Eine 22-jährige Islamlehrerin, die an Wiener Schulen tätig ist, hat andere Bedenken: „Es ist ohnehin nicht gut für kleine Jungen, von so vielen Frauen umgeben zu sein. Da s schadet der moralischen Entwicklung der Buben.

Frage 1:
Warum ist die Anwesenheit von "zu vielen" Frauen moralisch schädlich für Buben? Sind Frauen in größeren Ansammlungen einfach unanständig?

Frage 2:
Wird den Kindern in der Schule tatsächlich beigebracht, das zu viele Frauen auf einem Haufen für kleine Buben moralisch schädlich sind?

Frage 3: Wer erlaubt solchen "Lehrerinen" diesen Unsinn an Schulen für Kinder zu unterrichten?

PS: wie schaffen es die beiden Redakteurinen von Biber, zu ignorieren, was diese "Lehrerin" da eigentlich sagt?
Sind die beiden Redakteurinen also auch der Meinung, Frauen seien per se - einfach weil sie Frauen sind - schädlich für die Moral anderer?

Linda?

ABB

 

abu

diese argumente der lehrerin sind mit absicht unkommentiert geblieben.
ad 1) das frage ich mich auch
ad 2 und 3) ob sie das tatsächlich im unterricht vermittelt, kann ich leider nicht beantworten. angeblich wohnen ab und an dem unterricht sowohl schuldirektor, als auch ein islamischer theologe bei, um dem unterricht zu folgen.

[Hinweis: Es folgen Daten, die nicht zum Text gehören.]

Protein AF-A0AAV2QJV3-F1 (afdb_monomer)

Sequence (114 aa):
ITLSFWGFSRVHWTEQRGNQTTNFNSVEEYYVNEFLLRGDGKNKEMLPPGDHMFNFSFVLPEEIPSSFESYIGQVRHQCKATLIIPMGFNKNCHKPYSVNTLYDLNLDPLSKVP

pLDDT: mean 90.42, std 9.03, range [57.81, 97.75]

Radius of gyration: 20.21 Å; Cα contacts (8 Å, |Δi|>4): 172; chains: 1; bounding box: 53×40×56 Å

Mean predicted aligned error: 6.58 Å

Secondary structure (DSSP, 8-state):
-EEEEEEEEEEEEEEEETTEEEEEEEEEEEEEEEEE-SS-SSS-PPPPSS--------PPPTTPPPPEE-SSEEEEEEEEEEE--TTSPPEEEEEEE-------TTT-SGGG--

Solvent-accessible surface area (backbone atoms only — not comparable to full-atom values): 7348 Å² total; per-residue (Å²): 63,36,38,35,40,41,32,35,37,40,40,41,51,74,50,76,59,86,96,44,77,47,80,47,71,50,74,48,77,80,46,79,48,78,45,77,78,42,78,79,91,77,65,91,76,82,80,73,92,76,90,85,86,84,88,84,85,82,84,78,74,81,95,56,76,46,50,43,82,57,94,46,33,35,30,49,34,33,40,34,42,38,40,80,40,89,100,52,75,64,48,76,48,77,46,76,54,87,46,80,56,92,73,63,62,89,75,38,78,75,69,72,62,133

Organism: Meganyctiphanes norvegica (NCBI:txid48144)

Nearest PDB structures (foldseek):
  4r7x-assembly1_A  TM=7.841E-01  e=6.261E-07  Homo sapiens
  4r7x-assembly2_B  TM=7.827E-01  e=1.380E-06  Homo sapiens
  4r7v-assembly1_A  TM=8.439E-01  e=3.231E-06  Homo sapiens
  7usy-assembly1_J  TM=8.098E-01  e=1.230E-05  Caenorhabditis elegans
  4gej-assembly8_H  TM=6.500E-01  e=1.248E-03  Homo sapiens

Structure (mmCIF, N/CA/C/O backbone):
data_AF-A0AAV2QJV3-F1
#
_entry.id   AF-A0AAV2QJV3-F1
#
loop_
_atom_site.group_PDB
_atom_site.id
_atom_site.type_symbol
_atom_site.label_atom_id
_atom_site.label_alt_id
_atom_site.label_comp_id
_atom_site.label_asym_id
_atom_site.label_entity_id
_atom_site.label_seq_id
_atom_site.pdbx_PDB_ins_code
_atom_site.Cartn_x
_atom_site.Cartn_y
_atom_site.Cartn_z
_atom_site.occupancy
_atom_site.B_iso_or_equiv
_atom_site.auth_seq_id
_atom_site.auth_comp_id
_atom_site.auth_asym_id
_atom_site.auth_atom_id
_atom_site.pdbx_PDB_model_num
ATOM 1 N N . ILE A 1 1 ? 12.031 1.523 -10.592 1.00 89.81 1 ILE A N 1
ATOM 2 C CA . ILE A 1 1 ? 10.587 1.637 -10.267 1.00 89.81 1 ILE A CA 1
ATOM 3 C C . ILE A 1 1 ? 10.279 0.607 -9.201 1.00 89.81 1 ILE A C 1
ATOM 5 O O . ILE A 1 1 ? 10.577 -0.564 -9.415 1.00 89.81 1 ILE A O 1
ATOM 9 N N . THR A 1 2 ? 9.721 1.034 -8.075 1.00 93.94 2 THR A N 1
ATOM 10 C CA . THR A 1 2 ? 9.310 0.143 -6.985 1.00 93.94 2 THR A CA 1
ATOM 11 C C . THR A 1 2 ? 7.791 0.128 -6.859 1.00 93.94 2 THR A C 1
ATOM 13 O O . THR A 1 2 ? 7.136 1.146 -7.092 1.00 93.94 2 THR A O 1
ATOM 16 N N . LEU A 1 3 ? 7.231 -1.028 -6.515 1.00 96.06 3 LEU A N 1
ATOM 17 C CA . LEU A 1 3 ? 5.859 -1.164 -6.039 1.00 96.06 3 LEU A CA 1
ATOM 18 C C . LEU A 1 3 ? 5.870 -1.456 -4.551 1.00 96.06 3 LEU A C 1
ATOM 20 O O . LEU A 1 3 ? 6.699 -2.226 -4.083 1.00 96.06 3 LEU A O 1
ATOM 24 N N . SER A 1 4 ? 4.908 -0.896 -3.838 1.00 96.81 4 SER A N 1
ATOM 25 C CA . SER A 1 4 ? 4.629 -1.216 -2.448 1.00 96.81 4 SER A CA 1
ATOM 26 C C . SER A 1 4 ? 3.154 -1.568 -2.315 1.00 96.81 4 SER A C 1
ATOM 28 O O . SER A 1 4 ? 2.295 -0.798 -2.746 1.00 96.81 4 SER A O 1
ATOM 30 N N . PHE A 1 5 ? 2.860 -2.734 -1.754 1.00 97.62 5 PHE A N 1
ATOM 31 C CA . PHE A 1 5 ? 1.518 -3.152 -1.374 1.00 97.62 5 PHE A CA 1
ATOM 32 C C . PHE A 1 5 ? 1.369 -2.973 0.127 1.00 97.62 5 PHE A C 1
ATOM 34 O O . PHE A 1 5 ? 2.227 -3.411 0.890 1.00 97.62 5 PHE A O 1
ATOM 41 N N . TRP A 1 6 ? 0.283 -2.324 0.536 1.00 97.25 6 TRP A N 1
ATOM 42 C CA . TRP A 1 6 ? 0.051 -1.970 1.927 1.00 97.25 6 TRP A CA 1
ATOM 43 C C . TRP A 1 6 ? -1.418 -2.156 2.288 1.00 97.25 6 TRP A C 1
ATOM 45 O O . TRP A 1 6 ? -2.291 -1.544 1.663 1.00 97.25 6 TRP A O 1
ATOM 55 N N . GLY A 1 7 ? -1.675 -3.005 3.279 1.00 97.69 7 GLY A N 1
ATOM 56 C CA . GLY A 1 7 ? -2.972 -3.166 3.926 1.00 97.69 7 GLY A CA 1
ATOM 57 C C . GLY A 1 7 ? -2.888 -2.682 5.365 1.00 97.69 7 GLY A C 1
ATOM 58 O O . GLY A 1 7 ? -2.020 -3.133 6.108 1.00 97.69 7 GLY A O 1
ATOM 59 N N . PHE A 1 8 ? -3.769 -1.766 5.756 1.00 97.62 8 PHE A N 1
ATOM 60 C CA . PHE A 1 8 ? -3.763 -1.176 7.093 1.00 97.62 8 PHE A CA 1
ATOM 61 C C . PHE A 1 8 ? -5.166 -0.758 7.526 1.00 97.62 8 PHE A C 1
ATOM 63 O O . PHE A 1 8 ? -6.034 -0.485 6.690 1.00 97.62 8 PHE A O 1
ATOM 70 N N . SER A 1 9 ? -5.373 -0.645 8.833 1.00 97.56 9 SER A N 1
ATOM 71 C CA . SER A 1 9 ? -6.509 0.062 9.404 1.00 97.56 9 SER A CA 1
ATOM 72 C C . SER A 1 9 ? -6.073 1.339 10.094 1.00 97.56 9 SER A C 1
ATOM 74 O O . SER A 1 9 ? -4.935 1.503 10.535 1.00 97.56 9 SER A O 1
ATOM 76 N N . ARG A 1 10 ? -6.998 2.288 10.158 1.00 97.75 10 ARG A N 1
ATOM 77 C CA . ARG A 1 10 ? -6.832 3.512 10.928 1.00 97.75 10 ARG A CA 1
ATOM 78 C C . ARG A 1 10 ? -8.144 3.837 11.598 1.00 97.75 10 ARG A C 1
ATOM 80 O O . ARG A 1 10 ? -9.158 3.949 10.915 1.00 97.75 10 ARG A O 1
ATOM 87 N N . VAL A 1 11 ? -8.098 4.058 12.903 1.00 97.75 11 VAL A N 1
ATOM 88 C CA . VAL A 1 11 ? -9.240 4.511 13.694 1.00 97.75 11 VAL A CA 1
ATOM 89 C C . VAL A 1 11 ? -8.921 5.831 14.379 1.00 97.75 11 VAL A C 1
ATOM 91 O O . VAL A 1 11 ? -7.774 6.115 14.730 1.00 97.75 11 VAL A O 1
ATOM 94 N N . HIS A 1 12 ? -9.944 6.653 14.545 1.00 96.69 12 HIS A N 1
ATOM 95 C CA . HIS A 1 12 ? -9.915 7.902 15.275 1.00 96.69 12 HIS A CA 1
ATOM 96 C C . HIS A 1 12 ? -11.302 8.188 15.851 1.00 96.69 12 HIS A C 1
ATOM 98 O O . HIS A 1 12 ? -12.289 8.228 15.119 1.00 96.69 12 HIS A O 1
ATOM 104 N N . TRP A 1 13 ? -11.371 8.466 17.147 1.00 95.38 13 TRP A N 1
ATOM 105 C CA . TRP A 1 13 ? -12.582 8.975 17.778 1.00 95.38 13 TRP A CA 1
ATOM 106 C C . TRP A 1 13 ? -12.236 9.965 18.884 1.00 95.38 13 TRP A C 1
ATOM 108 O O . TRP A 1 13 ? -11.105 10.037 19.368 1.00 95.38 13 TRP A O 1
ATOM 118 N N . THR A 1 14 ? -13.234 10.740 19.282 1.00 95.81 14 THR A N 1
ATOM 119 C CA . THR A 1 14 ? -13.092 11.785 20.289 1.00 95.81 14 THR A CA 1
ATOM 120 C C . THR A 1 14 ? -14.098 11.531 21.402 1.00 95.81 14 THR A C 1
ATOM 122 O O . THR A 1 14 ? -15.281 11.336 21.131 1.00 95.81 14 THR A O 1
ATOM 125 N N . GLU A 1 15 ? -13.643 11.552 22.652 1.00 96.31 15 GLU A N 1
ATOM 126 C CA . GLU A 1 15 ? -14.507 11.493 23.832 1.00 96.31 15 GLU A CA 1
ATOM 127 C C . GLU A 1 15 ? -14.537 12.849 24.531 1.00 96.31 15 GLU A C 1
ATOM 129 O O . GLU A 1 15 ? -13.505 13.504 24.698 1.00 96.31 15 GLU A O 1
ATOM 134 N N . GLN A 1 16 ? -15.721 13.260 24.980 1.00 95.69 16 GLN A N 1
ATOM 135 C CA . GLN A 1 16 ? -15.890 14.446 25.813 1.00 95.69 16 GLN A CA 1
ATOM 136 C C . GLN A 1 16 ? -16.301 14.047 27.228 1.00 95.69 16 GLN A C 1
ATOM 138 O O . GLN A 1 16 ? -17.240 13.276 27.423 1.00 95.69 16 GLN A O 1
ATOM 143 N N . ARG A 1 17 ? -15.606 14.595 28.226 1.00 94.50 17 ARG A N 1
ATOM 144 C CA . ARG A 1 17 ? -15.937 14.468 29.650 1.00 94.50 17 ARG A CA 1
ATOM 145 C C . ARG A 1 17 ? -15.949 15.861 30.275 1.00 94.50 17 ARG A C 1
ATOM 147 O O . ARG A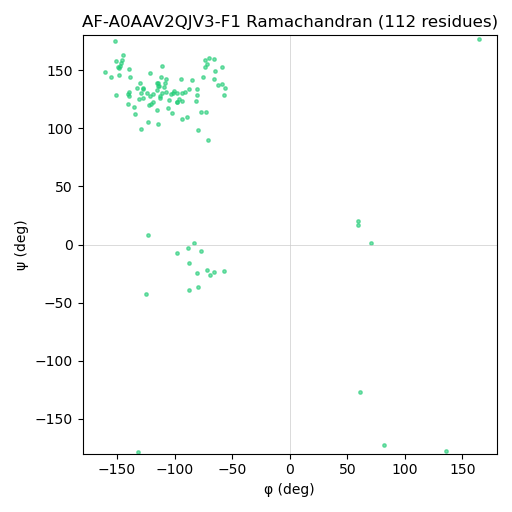 1 17 ? -14.904 16.428 30.589 1.00 94.50 17 ARG A O 1
ATOM 154 N N . GLY A 1 18 ? -17.145 16.432 30.432 1.00 92.75 18 GLY A N 1
ATOM 155 C CA . GLY A 1 18 ? -17.310 17.822 30.867 1.00 92.75 18 GLY A CA 1
ATOM 156 C C . GLY A 1 18 ? -16.659 18.793 29.878 1.00 92.75 18 GLY A C 1
ATOM 157 O O . GLY A 1 18 ? -16.908 18.711 28.681 1.00 92.75 18 GLY A O 1
ATOM 158 N N . ASN A 1 19 ? -15.783 19.673 30.368 1.00 93.88 19 ASN A N 1
ATOM 159 C CA . ASN A 1 19 ? -15.031 20.610 29.521 1.00 93.88 19 ASN A CA 1
ATOM 160 C C . ASN A 1 19 ? -13.763 19.998 28.896 1.00 93.88 19 ASN A C 1
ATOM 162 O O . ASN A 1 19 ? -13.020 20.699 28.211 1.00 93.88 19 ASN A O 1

für den artikel bin allein ich verantwortlich. wie gesagt, blieben die aussagen mit absicht unkommentiert. schön, dass du das kritisch betrachtest, denn genau deshalb habe ich es erwähnt.

 

für die antwort! ich hätte gerne die lehrerin interviewt. kannst du mir den kontakt per private message mitteilen? die intw partner aus der islamgemeinde und dem unterrichtsministerium check ich mir selber.
dann schreibe ich die story.
tks!
ABB

 

...es ist ein eigenes thema, welches einen eigenen platz im heft verdient. allerdings kein wirklich neues. die inhalte, die im islamunterricht vermittelt werden sind schon immer umstritten. ob sie nun "nur" koranverse in die gehirne zementieren oder schülern ihre eigene auslegung bzw. inhalte von hadithen vermitteln, ist fragwürdig.